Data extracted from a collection
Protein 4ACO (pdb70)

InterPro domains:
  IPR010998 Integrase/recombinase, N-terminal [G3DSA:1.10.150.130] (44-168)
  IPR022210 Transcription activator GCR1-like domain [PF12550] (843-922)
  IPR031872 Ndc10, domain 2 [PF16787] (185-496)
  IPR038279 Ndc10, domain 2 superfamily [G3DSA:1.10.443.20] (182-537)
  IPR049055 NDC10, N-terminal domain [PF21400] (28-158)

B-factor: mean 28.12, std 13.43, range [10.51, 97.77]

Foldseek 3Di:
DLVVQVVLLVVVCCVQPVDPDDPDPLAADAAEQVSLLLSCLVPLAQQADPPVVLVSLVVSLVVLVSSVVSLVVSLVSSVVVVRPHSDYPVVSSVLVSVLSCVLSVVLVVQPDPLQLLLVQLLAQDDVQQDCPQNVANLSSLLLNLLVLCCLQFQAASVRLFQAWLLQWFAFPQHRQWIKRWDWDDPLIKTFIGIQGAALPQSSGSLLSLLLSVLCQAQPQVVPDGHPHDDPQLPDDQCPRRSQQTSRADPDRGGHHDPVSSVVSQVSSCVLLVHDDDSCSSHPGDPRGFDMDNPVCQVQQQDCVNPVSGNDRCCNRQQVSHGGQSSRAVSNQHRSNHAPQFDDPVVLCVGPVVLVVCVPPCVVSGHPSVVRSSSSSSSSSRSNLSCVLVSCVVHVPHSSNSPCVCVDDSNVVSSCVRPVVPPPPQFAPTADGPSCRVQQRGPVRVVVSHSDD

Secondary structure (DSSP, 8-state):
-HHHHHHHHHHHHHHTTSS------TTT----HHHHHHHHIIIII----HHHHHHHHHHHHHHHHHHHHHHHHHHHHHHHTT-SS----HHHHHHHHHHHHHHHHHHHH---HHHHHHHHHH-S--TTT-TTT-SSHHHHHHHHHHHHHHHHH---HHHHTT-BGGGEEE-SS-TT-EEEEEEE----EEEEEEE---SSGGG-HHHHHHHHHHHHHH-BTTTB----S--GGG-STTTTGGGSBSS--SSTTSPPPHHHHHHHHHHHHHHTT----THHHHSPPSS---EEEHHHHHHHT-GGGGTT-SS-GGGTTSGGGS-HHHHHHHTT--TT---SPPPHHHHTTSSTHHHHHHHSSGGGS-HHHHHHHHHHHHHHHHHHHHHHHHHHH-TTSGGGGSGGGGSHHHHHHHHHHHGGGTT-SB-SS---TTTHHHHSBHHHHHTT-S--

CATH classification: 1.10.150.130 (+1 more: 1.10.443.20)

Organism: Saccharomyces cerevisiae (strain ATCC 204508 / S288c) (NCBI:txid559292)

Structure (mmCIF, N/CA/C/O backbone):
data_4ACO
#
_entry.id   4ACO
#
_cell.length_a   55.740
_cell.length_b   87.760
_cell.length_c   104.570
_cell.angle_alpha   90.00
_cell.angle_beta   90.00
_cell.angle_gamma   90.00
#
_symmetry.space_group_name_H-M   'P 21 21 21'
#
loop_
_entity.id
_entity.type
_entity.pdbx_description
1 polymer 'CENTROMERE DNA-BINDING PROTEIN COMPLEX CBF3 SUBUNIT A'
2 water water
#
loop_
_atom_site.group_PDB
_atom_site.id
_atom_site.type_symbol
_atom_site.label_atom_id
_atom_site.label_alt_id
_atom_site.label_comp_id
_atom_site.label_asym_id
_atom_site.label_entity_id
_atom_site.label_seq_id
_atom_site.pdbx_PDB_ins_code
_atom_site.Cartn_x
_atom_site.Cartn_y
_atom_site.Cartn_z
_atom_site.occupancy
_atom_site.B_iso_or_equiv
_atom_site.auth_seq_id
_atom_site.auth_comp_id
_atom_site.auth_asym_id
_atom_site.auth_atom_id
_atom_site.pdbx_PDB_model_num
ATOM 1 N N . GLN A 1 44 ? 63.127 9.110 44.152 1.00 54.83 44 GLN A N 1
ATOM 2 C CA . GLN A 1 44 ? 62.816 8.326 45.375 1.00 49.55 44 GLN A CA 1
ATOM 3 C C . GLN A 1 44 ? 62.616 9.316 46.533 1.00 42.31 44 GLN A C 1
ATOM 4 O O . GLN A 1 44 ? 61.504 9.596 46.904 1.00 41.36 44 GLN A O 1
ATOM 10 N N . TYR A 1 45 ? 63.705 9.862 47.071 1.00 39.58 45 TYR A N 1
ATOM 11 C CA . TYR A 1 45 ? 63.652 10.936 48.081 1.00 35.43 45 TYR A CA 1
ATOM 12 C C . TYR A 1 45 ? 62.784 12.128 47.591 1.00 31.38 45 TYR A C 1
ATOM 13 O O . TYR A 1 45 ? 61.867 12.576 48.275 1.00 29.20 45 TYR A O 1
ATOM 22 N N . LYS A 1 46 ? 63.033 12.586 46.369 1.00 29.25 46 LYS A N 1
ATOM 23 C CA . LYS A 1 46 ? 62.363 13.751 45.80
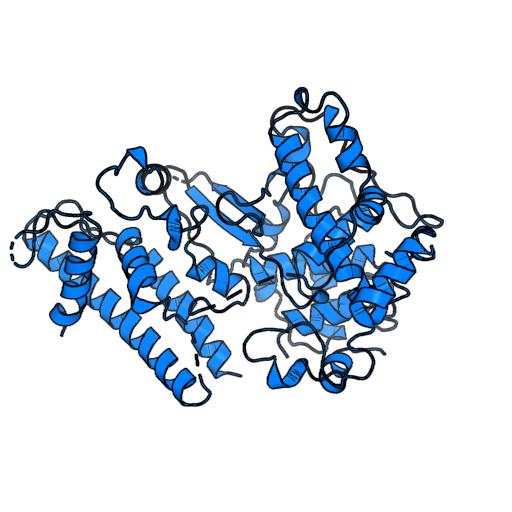4 1.00 29.40 46 LYS A CA 1
ATOM 24 C C . LYS A 1 46 ? 60.847 13.660 45.709 1.00 31.07 46 LYS A C 1
ATOM 25 O O . LYS A 1 46 ? 60.108 14.665 45.886 1.00 25.80 46 LYS A O 1
ATOM 31 N N . THR A 1 47 ? 60.319 12.481 45.448 1.00 32.67 47 THR A N 1
ATOM 32 C CA . THR A 1 47 ? 58.888 12.462 45.212 1.00 33.65 47 THR A CA 1
ATOM 33 C C . THR A 1 47 ? 58.234 12.731 46.588 1.00 32.00 47 THR A C 1
ATOM 34 O O . THR A 1 47 ? 57.219 13.455 46.688 1.00 33.94 47 THR A O 1
ATOM 38 N N . TYR A 1 48 ? 58.875 12.248 47.671 1.00 27.36 48 TYR A N 1
ATOM 39 C CA . TYR A 1 48 ? 58.315 12.556 49.018 1.00 27.72 48 TYR A CA 1
ATOM 40 C C . TYR A 1 48 ? 58.599 13.946 49.517 1.00 25.89 48 TYR A C 1
ATOM 41 O O . TYR A 1 48 ? 57.703 14.656 49.994 1.00 25.87 48 TYR A O 1
ATOM 50 N N . TYR A 1 49 ? 59.857 14.383 49.430 1.00 24.61 49 TYR A N 1
ATOM 51 C CA . TYR A 1 49 ? 60.120 15.661 50.021 1.00 24.42 49 TYR A CA 1
ATOM 52 C C . TYR A 1 49 ? 59.497 16.819 49.234 1.00 24.60 49 TYR A C 1
ATOM 53 O O . TYR A 1 49 ? 59.209 17.860 49.807 1.00 24.49 49 TYR A O 1
ATOM 62 N N . THR A 1 50 ? 59.267 16.659 47.919 1.00 23.09 50 THR A N 1
ATOM 63 C CA . THR A 1 50 ? 58.445 17.597 47.168 1.00 22.13 50 THR A CA 1
ATOM 64 C C . THR A 1 50 ? 57.056 17.884 47.765 1.00 23.94 50 THR A C 1
ATOM 65 O O . THR A 1 50 ? 56.558 19.015 47.720 1.00 25.58 50 THR A O 1
ATOM 69 N N . LYS A 1 51 ? 56.396 16.849 48.249 1.00 20.05 51 LYS A N 1
ATOM 70 C CA . LYS A 1 51 ? 55.097 17.045 48.907 1.00 22.80 51 LYS A CA 1
ATOM 71 C C . LYS A 1 51 ? 55.246 17.963 50.126 1.00 19.90 51 LYS A C 1
ATOM 72 O O . LYS A 1 51 ? 54.404 18.788 50.367 1.00 17.39 51 LYS A O 1
ATOM 78 N N . TYR A 1 52 ? 56.355 17.817 50.865 1.00 19.06 52 TYR A N 1
ATOM 79 C CA . TYR A 1 52 ? 56.593 18.724 51.980 1.00 16.32 52 TYR A CA 1
ATOM 80 C C . TYR A 1 52 ? 56.710 20.130 51.536 1.00 16.73 52 TYR A C 1
ATOM 81 O O . TYR A 1 52 ? 56.151 20.982 52.157 1.00 15.58 52 TYR A O 1
ATOM 90 N N . ILE A 1 53 ? 57.448 20.403 50.465 1.00 17.06 53 ILE A N 1
ATOM 91 C CA . ILE A 1 53 ? 57.614 21.754 49.970 1.00 16.61 53 ILE A CA 1
ATOM 92 C C . ILE A 1 53 ? 56.278 22.315 49.503 1.00 17.55 53 ILE A C 1
ATOM 93 O O . ILE A 1 53 ? 55.978 23.500 49.730 1.00 16.38 53 ILE A O 1
ATOM 98 N N . GLN A 1 54 ? 55.483 21.487 48.816 1.00 17.22 54 GLN A N 1
ATOM 99 C CA . GLN A 1 54 ? 54.165 21.964 48.366 1.00 19.99 54 GLN A CA 1
ATOM 100 C C . GLN A 1 54 ? 53.241 22.298 49.534 1.00 17.38 54 GLN A C 1
ATOM 101 O O . GLN A 1 54 ? 52.520 23.297 49.518 1.00 16.20 54 GLN A O 1
ATOM 107 N N . TRP A 1 55 ? 53.315 21.484 50.581 1.00 16.67 55 TRP A N 1
ATOM 108 C CA . TRP A 1 55 ? 52.477 21.769 51.722 1.00 16.41 55 TRP A CA 1
ATOM 109 C C . TRP A 1 55 ? 53.019 23.086 52.362 1.00 15.80 55 TRP A C 1
ATOM 110 O O . TRP A 1 55 ? 52.228 23.914 52.785 1.00 15.35 55 TRP A O 1
ATOM 121 N N . CYS A 1 56 ? 54.365 23.287 52.514 1.00 15.10 56 CYS A N 1
ATOM 122 C CA . CYS A 1 56 ? 54.829 24.605 53.032 1.00 14.97 56 CYS A CA 1
ATOM 123 C C . CYS A 1 56 ? 54.283 25.797 52.208 1.00 15.43 56 CYS A C 1
ATOM 124 O O . CYS A 1 56 ? 53.957 26.883 52.760 1.00 16.63 56 CYS A O 1
ATOM 127 N N . GLN A 1 57 ? 54.247 25.613 50.890 1.00 15.72 57 GLN A N 1
ATOM 128 C CA . GLN A 1 57 ? 53.768 26.694 49.986 1.00 17.62 57 GLN A CA 1
ATOM 129 C C . GLN A 1 57 ? 52.287 26.928 50.213 1.00 16.50 57 GLN A C 1
ATOM 130 O O . GLN A 1 57 ? 51.869 28.065 50.451 1.00 20.02 57 GLN A O 1
ATOM 136 N N . LEU A 1 58 ? 51.539 25.836 50.232 1.00 16.37 58 LEU A N 1
ATOM 137 C CA . LEU A 1 58 ? 50.040 25.915 50.300 1.00 15.88 58 LEU A CA 1
ATOM 138 C C . LEU A 1 58 ? 49.604 26.484 51.641 1.00 19.48 58 LEU A C 1
ATOM 139 O O . LEU A 1 58 ? 48.624 27.251 51.708 1.00 16.77 58 LEU A O 1
ATOM 144 N N . ASN A 1 59 ? 50.411 26.223 52.713 1.00 14.76 59 ASN A N 1
ATOM 145 C CA . ASN A 1 59 ? 50.079 26.793 53.986 1.00 15.47 59 ASN A CA 1
ATOM 146 C C . ASN A 1 59 ? 50.754 28.162 54.217 1.00 17.77 59 ASN A C 1
ATOM 147 O O . ASN A 1 59 ? 50.566 28.705 55.292 1.00 16.52 59 ASN A O 1
ATOM 152 N N . GLN A 1 60 ? 51.508 28.697 53.229 1.00 17.43 60 GLN A N 1
ATOM 153 C CA . GLN A 1 60 ? 52.126 30.003 53.347 1.00 20.58 60 GLN A CA 1
ATOM 154 C C . GLN A 1 60 ? 53.218 29.986 54.435 1.00 21.69 60 GLN A C 1
ATOM 155 O O . GLN A 1 60 ? 53.557 31.019 55.035 1.00 21.62 60 GLN A O 1
ATOM 161 N N . ILE A 1 61 ? 53.741 28.796 54.738 1.00 20.40 61 ILE A N 1
ATOM 162 C CA . ILE A 1 61 ? 54.944 28.773 55.572 1.00 19.90 61 ILE A CA 1
ATOM 163 C C . ILE A 1 61 ? 56.106 29.366 54.765 1.00 19.83 61 ILE A C 1
ATOM 164 O O . ILE A 1 61 ? 56.998 29.989 55.357 1.00 20.41 61 ILE A O 1
ATOM 169 N N . ILE A 1 62 ? 56.101 29.171 53.449 1.00 16.86 62 ILE A N 1
ATOM 170 C CA . ILE A 1 62 ? 57.089 29.870 52.563 1.00 20.74 62 ILE A CA 1
ATOM 171 C C . ILE A 1 62 ? 56.283 30.516 51.407 1.00 25.84 62 ILE A C 1
ATOM 172 O O . ILE A 1 62 ? 55.167 30.091 51.117 1.00 21.76 62 ILE A O 1
ATOM 177 N N . PRO A 1 63 ? 56.841 31.544 50.717 1.00 34.61 63 PRO A N 1
ATOM 178 C CA . PRO A 1 63 ? 56.085 32.077 49.552 1.00 30.17 63 PRO A CA 1
ATOM 179 C C . PRO A 1 63 ? 56.106 31.060 48.395 1.00 32.56 63 PRO A C 1
ATOM 180 O O . PRO A 1 63 ? 56.873 30.096 48.412 1.00 34.27 63 PRO A O 1
ATOM 184 N N . THR A 1 64 ? 55.221 31.218 47.428 1.00 36.25 64 THR A N 1
ATOM 185 C CA . THR A 1 64 ? 55.098 30.268 46.327 1.00 40.04 64 THR A CA 1
ATOM 186 C C . THR A 1 64 ? 55.722 30.943 45.128 1.00 52.52 64 THR A C 1
ATOM 187 O O . THR A 1 64 ? 55.336 32.065 44.830 1.00 54.13 64 THR A O 1
ATOM 191 N N . PRO A 1 65 ? 56.688 30.280 44.441 1.00 59.09 65 PRO A N 1
ATOM 192 C CA . PRO A 1 65 ? 57.417 30.900 43.303 1.00 58.37 65 PRO A CA 1
ATOM 193 C C . PRO A 1 65 ? 56.511 31.530 42.226 1.00 58.37 65 PRO A C 1
ATOM 194 O O . PRO A 1 65 ? 55.369 31.081 42.028 1.00 58.21 65 PRO A O 1
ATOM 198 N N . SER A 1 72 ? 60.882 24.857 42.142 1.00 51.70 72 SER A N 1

▸ Goal of the exercise: Leave out every line above except those from the line with "ATOM 153 C CA" up to and including the line with "ATOM 162 C CA", and copy those exactly.

▸ Answer space:
ATOM 153 C CA . GLN A 1 60 ? 52.126 30.003 53.347 1.00 20.58 60 GLN A CA 1
ATOM 154 C C . GLN A 1 60 ? 53.218 29.986 54.435 1.00 21.69 60 GLN A C 1
ATOM 155 O O . GLN A 1 60 ? 53.557 31.019 55.035 1.00 21.62 60 GLN A O 1
ATOM 161 N N . ILE A 1 61 ? 53.741 28.796 54.738 1.00 20.40 61 ILE A N 1
ATOM 162 C CA . ILE A 1 61 ? 54.944 28.773 55.572 1.00 19.90 61 ILE A CA 1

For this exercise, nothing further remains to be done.